$135 Billion Accidentally Deleted By Google
Based on The PrimeTime's video on YouTube. If you like this content, support the original creators by watching, liking and subscribing to their content.
UniSuper’s Google Cloud VMware Engine private cloud was automatically deleted one year after provisioning, breaking a key service.
Briefing
A Google Cloud VMware Engine private cloud instance used by Australia’s UniSuper—managing about A$135 billion for more than 600,000 members—was automatically deleted exactly one year after it was created, knocking out a key service and wiping the underlying compute and database stack. The outage mattered because restoring the application was relatively straightforward, but recovering the data required extensive manual work and depended on backups kept outside the deleted environment.
The chain of events traces back to May 1, 2023. UniSuper needed a VMware-based private cloud on Google Cloud, but its capacity requirements couldn’t be met through Google’s standard public interface. UniSuper contacted Google to provision a special private cloud using an internal deployment tool. Engineers reviewed the ticket, filled in account, region, and hardware specifications, and ran the command. Everything looked correct—until the private cloud’s default behavior kicked in.
On May 1, 2024, UniSuper developers found that a critical service stopped responding and that the cloud hosting it appeared to have vanished. Audit logs showed no human deletion, and the private cloud didn’t behave like a typical customer-managed environment that would normally persist. UniSuper investigated through Google’s internal API logs and discovered the instance had been deleted automatically when its one-year fixed term expired. That auto-deletion behavior was not supposed to be enabled for a customer-created private cloud.
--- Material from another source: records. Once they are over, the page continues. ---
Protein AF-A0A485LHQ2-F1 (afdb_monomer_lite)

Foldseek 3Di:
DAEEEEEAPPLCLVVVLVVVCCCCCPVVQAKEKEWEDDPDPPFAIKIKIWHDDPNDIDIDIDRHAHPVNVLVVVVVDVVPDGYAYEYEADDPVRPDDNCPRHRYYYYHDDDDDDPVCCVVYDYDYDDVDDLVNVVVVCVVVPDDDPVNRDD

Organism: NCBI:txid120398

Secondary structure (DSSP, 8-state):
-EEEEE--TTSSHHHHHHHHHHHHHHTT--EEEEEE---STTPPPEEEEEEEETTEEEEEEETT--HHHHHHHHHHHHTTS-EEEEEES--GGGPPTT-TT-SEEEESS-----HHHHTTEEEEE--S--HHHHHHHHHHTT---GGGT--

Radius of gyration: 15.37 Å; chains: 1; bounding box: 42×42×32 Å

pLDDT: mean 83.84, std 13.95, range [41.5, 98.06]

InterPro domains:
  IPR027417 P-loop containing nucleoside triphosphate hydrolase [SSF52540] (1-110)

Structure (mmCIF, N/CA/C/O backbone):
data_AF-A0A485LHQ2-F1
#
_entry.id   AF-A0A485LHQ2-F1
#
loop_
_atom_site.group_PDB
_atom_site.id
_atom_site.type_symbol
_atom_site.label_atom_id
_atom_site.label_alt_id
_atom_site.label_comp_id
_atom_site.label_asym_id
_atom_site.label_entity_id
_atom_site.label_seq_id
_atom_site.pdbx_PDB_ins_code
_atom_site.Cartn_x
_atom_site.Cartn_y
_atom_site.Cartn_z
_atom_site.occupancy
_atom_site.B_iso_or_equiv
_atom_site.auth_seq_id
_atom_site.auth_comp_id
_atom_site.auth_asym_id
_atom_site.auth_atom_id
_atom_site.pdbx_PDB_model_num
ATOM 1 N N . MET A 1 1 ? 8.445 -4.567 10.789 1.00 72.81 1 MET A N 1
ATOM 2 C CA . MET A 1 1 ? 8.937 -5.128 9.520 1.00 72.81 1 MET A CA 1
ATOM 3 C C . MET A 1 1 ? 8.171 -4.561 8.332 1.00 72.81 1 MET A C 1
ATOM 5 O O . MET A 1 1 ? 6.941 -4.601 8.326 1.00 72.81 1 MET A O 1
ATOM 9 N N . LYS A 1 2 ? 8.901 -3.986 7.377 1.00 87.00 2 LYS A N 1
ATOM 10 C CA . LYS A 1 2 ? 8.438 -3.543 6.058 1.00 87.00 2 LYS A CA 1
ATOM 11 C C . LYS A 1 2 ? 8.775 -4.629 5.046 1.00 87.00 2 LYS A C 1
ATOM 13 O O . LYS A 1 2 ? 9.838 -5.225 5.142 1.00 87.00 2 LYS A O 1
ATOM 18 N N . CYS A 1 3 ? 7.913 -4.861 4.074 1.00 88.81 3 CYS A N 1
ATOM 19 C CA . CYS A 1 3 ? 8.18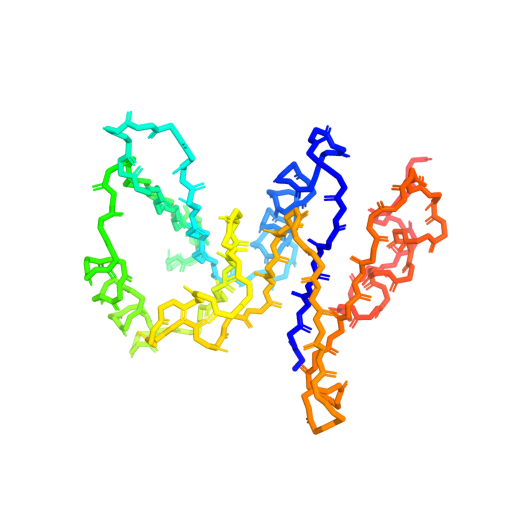7 -5.765 2.967 1.00 88.81 3 CYS A CA 1
ATOM 20 C C . CYS A 1 3 ? 8.325 -4.958 1.673 1.00 88.81 3 CYS A C 1
ATOM 22 O O . CYS A 1 3 ? 7.545 -4.040 1.415 1.00 88.81 3 CYS A O 1
ATOM 24 N N . ILE A 1 4 ? 9.321 -5.278 0.856 1.00 90.00 4 ILE A N 1
ATOM 25 C CA . ILE A 1 4 ? 9.596 -4.608 -0.412 1.00 90.00 4 ILE A CA 1
ATOM 26 C C . ILE A 1 4 ? 9.646 -5.670 -1.504 1.00 90.00 4 ILE A C 1
ATOM 28 O O . ILE A 1 4 ? 10.588 -6.449 -1.576 1.00 90.00 4 ILE A O 1
ATOM 32 N N . LEU A 1 5 ? 8.630 -5.685 -2.359 1.00 89.25 5 LEU A N 1
ATOM 33 C CA . LEU A 1 5 ? 8.521 -6.550 -3.522 1.00 89.25 5 LEU A CA 1
ATOM 34 C C . LEU A 1 5 ? 9.113 -5.851 -4.755 1.00 89.25 5 LEU A C 1
ATOM 36 O O . LEU A 1 5 ? 8.492 -4.970 -5.352 1.00 89.25 5 LEU A O 1
ATOM 40 N N . MET A 1 6 ? 10.319 -6.256 -5.137 1.00 88.38 6 MET A N 1
ATOM 41 C CA . MET A 1 6 ? 11.066 -5.793 -6.310 1.00 88.38 6 MET A CA 1
ATOM 42 C C . MET A 1 6 ? 10.882 -6.732 -7.500 1.00 88.38 6 MET A C 1
ATOM 44 O O . MET A 1 6 ? 10.533 -7.886 -7.322 1.00 88.38 6 MET A O 1
ATOM 48 N N . GLY A 1 7 ? 11.143 -6.283 -8.726 1.00 83.06 7 GLY A N 1
ATOM 49 C CA . GLY A 1 7 ? 11.146 -7.150 -9.916 1.00 83.06 7 GLY A CA 1
ATOM 50 C C . GLY A 1 7 ? 10.918 -6.369 -11.203 1.00 83.06 7 GLY A C 1
ATOM 51 O O . GLY A 1 7 ? 10.464 -5.225 -11.156 1.00 83.06 7 GLY A O 1
ATOM 52 N N . SER A 1 8 ? 11.182 -6.959 -12.367 1.00 81.69 8 SER A N 1
ATOM 53 C CA . SER A 1 8 ? 11.060 -6.245 -13.647 1.00 81.69 8 SER A CA 1
ATOM 54 C C . SER A 1 8 ? 9.614 -5.809 -13.956 1.00 81.69 8 SER A C 1
ATOM 56 O O . SER A 1 8 ? 8.653 -6.347 -13.391 1.00 81.69 8 SER A O 1
ATOM 58 N N . PRO A 1 9 ? 9.402 -4.777 -14.792 1.00 82.56 9 PRO A N 1
ATOM 59 C CA . PRO A 1 9 ? 8.062 -4.403 -15.243 1.00 82.56 9 PRO A CA 1
ATOM 60 C C . PRO A 1 9 ? 7.314 -5.598 -15.855 1.00 82.56 9 PRO A C 1
ATOM 62 O O . PRO A 1 9 ? 7.902 -6.397 -16.572 1.00 82.56 9 PRO A O 1
ATOM 65 N N . GLY A 1 10 ? 6.017 -5.728 -15.564 1.00 80.25 10 GLY A N 1
ATOM 66 C CA . GLY A 1 10 ? 5.167 -6.777 -16.147 1.00 80.25 10 GLY A CA 1
ATOM 67 C C . GLY A 1 10 ? 5.143 -8.129 -15.420 1.00 80.25 10 GLY A C 1
ATOM 68 O O . GLY A 1 10 ? 4.227 -8.899 -15.666 1.00 80.25 10 GLY A O 1
ATOM 69 N N . VAL A 1 11 ? 6.036 -8.403 -14.460 1.00 83.44 11 VAL A N 1
ATOM 70 C CA . VAL A 1 11 ? 6.099 -9.726 -13.785 1.00 83.44 11 VAL A CA 1
ATOM 71 C C . VAL A 1 11 ? 4.949 -10.039 -12.820 1.00 83.44 11 VAL A C 1
ATOM 73 O O . VAL A 1 11 ? 4.921 -11.116 -12.247 1.00 83.44 11 VAL A O 1
ATOM 76 N N . GLY A 1 12 ? 4.001 -9.118 -12.622 1.00 86.50 12 GLY A N 1
ATOM 77 C CA . GLY A 1 12 ? 2.825 -9.361 -11.773 1.00 86.50 12 GLY A CA 1
ATOM 78 C C . GLY A 1 12 ? 2.907 -8.831 -10.336 1.00 86.50 12 GLY A C 1
ATOM 79 O O . GLY A 1 12 ? 2.021 -9.118 -9.540 1.00 86.50 12 GLY A O 1
ATOM 80 N N . LYS A 1 13 ? 3.894 -7.991 -9.990 1.00 89.62 13 LYS A N 1
ATOM 81 C CA . LYS A 1 13 ? 4.028 -7.413 -8.631 1.00 89.62 13 LYS A CA 1
ATOM 82 C C . LYS A 1 13 ? 2.767 -6.707 -8.125 1.00 89.62 13 LYS A C 1
ATOM 84 O O . LYS A 1 13 ? 2.368 -6.928 -6.989 1.00 89.62 13 LYS A O 1
ATOM 89 N N . SER A 1 14 ? 2.135 -5.874 -8.956 1.00 91.19 14 SER A N 1
ATOM 90 C CA . SER A 1 14 ? 0.893 -5.182 -8.584 1.00 91.19 14 SER A CA 1
ATOM 91 C C . SER A 1 14 ? -0.260 -6.170 -8.377 1.00 91.19 14 SER A C 1
ATOM 93 O O . SER A 1 14 ? -1.078 -5.972 -7.487 1.00 91.19 14 SER A O 1
ATOM 95 N N . THR A 1 15 ? -0.303 -7.264 -9.146 1.00 91.50 15 THR A N 1
ATOM 96 C CA . THR A 1 15 ? -1.276 -8.349 -8.949 1.00 91.50 15 THR A CA 1
ATOM 97 C C . THR A 1 15 ? -1.050 -9.034 -7.607 1.00 91.50 15 THR A C 1
ATOM 99 O O . THR A 1 15 ? -1.986 -9.147 -6.822 1.00 91.50 15 THR A O 1
ATOM 102 N N . MET A 1 16 ? 0.194 -9.416 -7.306 1.00 89.69 16 MET A N 1
ATOM 103 C CA . MET A 1 16 ? 0.559 -10.009 -6.017 1.00 89.69 16 MET A CA 1
ATOM 104 C C . MET A 1 16 ? 0.215 -9.074 -4.854 1.00 89.69 16 MET A C 1
ATOM 106 O O . MET A 1 16 ? -0.385 -9.496 -3.871 1.00 89.69 16 MET A O 1
ATOM 110 N N . LEU A 1 17 ? 0.519 -7.781 -4.988 1.00 92.88 17 LEU A N 1
ATOM 111 C CA . LEU A 1 17 ? 0.145 -6.769 -4.006 1.00 92.88 17 LEU A CA 1
ATOM 112 C C . LEU A 1 17 ? -1.370 -6.748 -3.763 1.00 92.88 17 LEU A C 1
ATOM 114 O O . LEU A 1 17 ? -1.789 -6.764 -2.612 1.00 92.88 17 LEU A O 1
ATOM 118 N N . CYS A 1 18 ? -2.193 -6.758 -4.815 1.00 93.88 18 CYS A N 1
ATOM 119 C CA . CYS A 1 18 ? -3.650 -6.816 -4.679 1.00 93.88 18 CYS A CA 1
ATOM 120 C C . CYS A 1 18 ? -4.125 -8.102 -3.982 1.00 93.88 18 CYS A C 1
ATOM 122 O O . CYS A 1 18 ? -5.004 -8.035 -3.125 1.00 93.88 18 CYS A O 1
ATOM 124 N N . LEU A 1 19 ? -3.536 -9.259 -4.300 1.00 93.44 19 LEU A N 1
ATOM 125 C CA . LEU A 1 19 ? -3.841 -10.513 -3.602 1.00 93.44 19 LEU A CA 1
ATOM 126 C C . LEU A 1 19 ? -3.498 -10.417 -2.110 1.00 93.44 19 LEU A C 1
ATOM 128 O O . LEU A 1 19 ? -4.301 -10.811 -1.269 1.00 93.44 19 LEU A O 1
ATOM 132 N N . LEU A 1 20 ? -2.356 -9.815 -1.770 1.00 91.19 20 LEU A N 1
ATOM 133 C CA . LEU A 1 20 ? -1.945 -9.577 -0.385 1.00 91.19 20 LEU A CA 1
ATOM 134 C C . LEU A 1 20 ? -2.846 -8.566 0.338 1.00 91.19 20 LEU A C 1
ATOM 136 O O . LEU A 1 20 ? -3.114 -8.745 1.526 1.00 91.19 20 LEU A O 1
ATOM 140 N N . VAL A 1 21 ? -3.364 -7.546 -0.357 1.00 95.38 21 VAL A N 1
ATOM 141 C CA . VAL A 1 21 ? -4.399 -6.640 0.176 1.00 95.38 21 VAL A CA 1
ATOM 142 C C . VAL A 1 21 ? -5.642 -7.445 0.552 1.00 95.38 21 VAL A C 1
ATOM 144 O O . VAL A 1 21 ? -6.108 -7.358 1.688 1.00 95.38 21 VAL A O 1
ATOM 147 N N . PHE A 1 22 ? -6.164 -8.259 -0.369 1.00 94.50 22 PHE A N 1
ATOM 148 C CA . PHE A 1 22 ? -7.348 -9.076 -0.107 1.00 94.50 22 PHE A CA 1
ATOM 149 C C . PHE A 1 22 ? -7.115 -10.088 1.009 1.00 94.50 22 PHE A C 1
ATOM 151 O O . PHE A 1 22 ? -7.961 -10.228 1.889 1.00 94.50 22 PHE A O 1
ATOM 158 N N . TYR A 1 23 ? -5.955 -10.740 1.022 1.00 92.12 23 TYR A N 1
ATOM 159 C CA . TYR A 1 23 ? -5.563 -11.639 2.095 1.00 92.12 23 TYR A CA 1
ATOM 160 C C . TYR A 1 23 ? -5.560 -10.921 3.454 1.00 92.12 23 TYR A C 1
ATOM 162 O O . TYR A 1 23 ? -6.198 -11.371 4.408 1.00 92.12 23 TYR A O 1
ATOM 170 N N . ALA A 1 24 ? -4.892 -9.767 3.543 1.00 92.31 24 ALA A N 1
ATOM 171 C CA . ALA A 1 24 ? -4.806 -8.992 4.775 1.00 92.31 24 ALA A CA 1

The root cause was a missing parameter in the internal tool call made by Google engineers a year earlier. Because that parameter wasn’t included, the private cloud was created with the default “auto-delete after 1 year” setting. Google later confirmed the fault was on its side, after UniSuper initially issued a statement blaming a third-party provider and then updated it to name Google Cloud. By May 8, Google’s CEO publicly acknowledged responsibility.
Restoring the infrastructure and redeploying the application stack took advantage of existing code and pooling, but data recovery was the hard part. The deleted private cloud spanned multiple availability zones, and there was no intact replica/production stack in another zone that could be used to pull data back. UniSuper’s survival depended on backups: copies in Google Cloud Storage (a separate service from the deleted private cloud) and backups with another provider. Once users could log in and view balances again, service was largely back by May 15—about two weeks after the deletion.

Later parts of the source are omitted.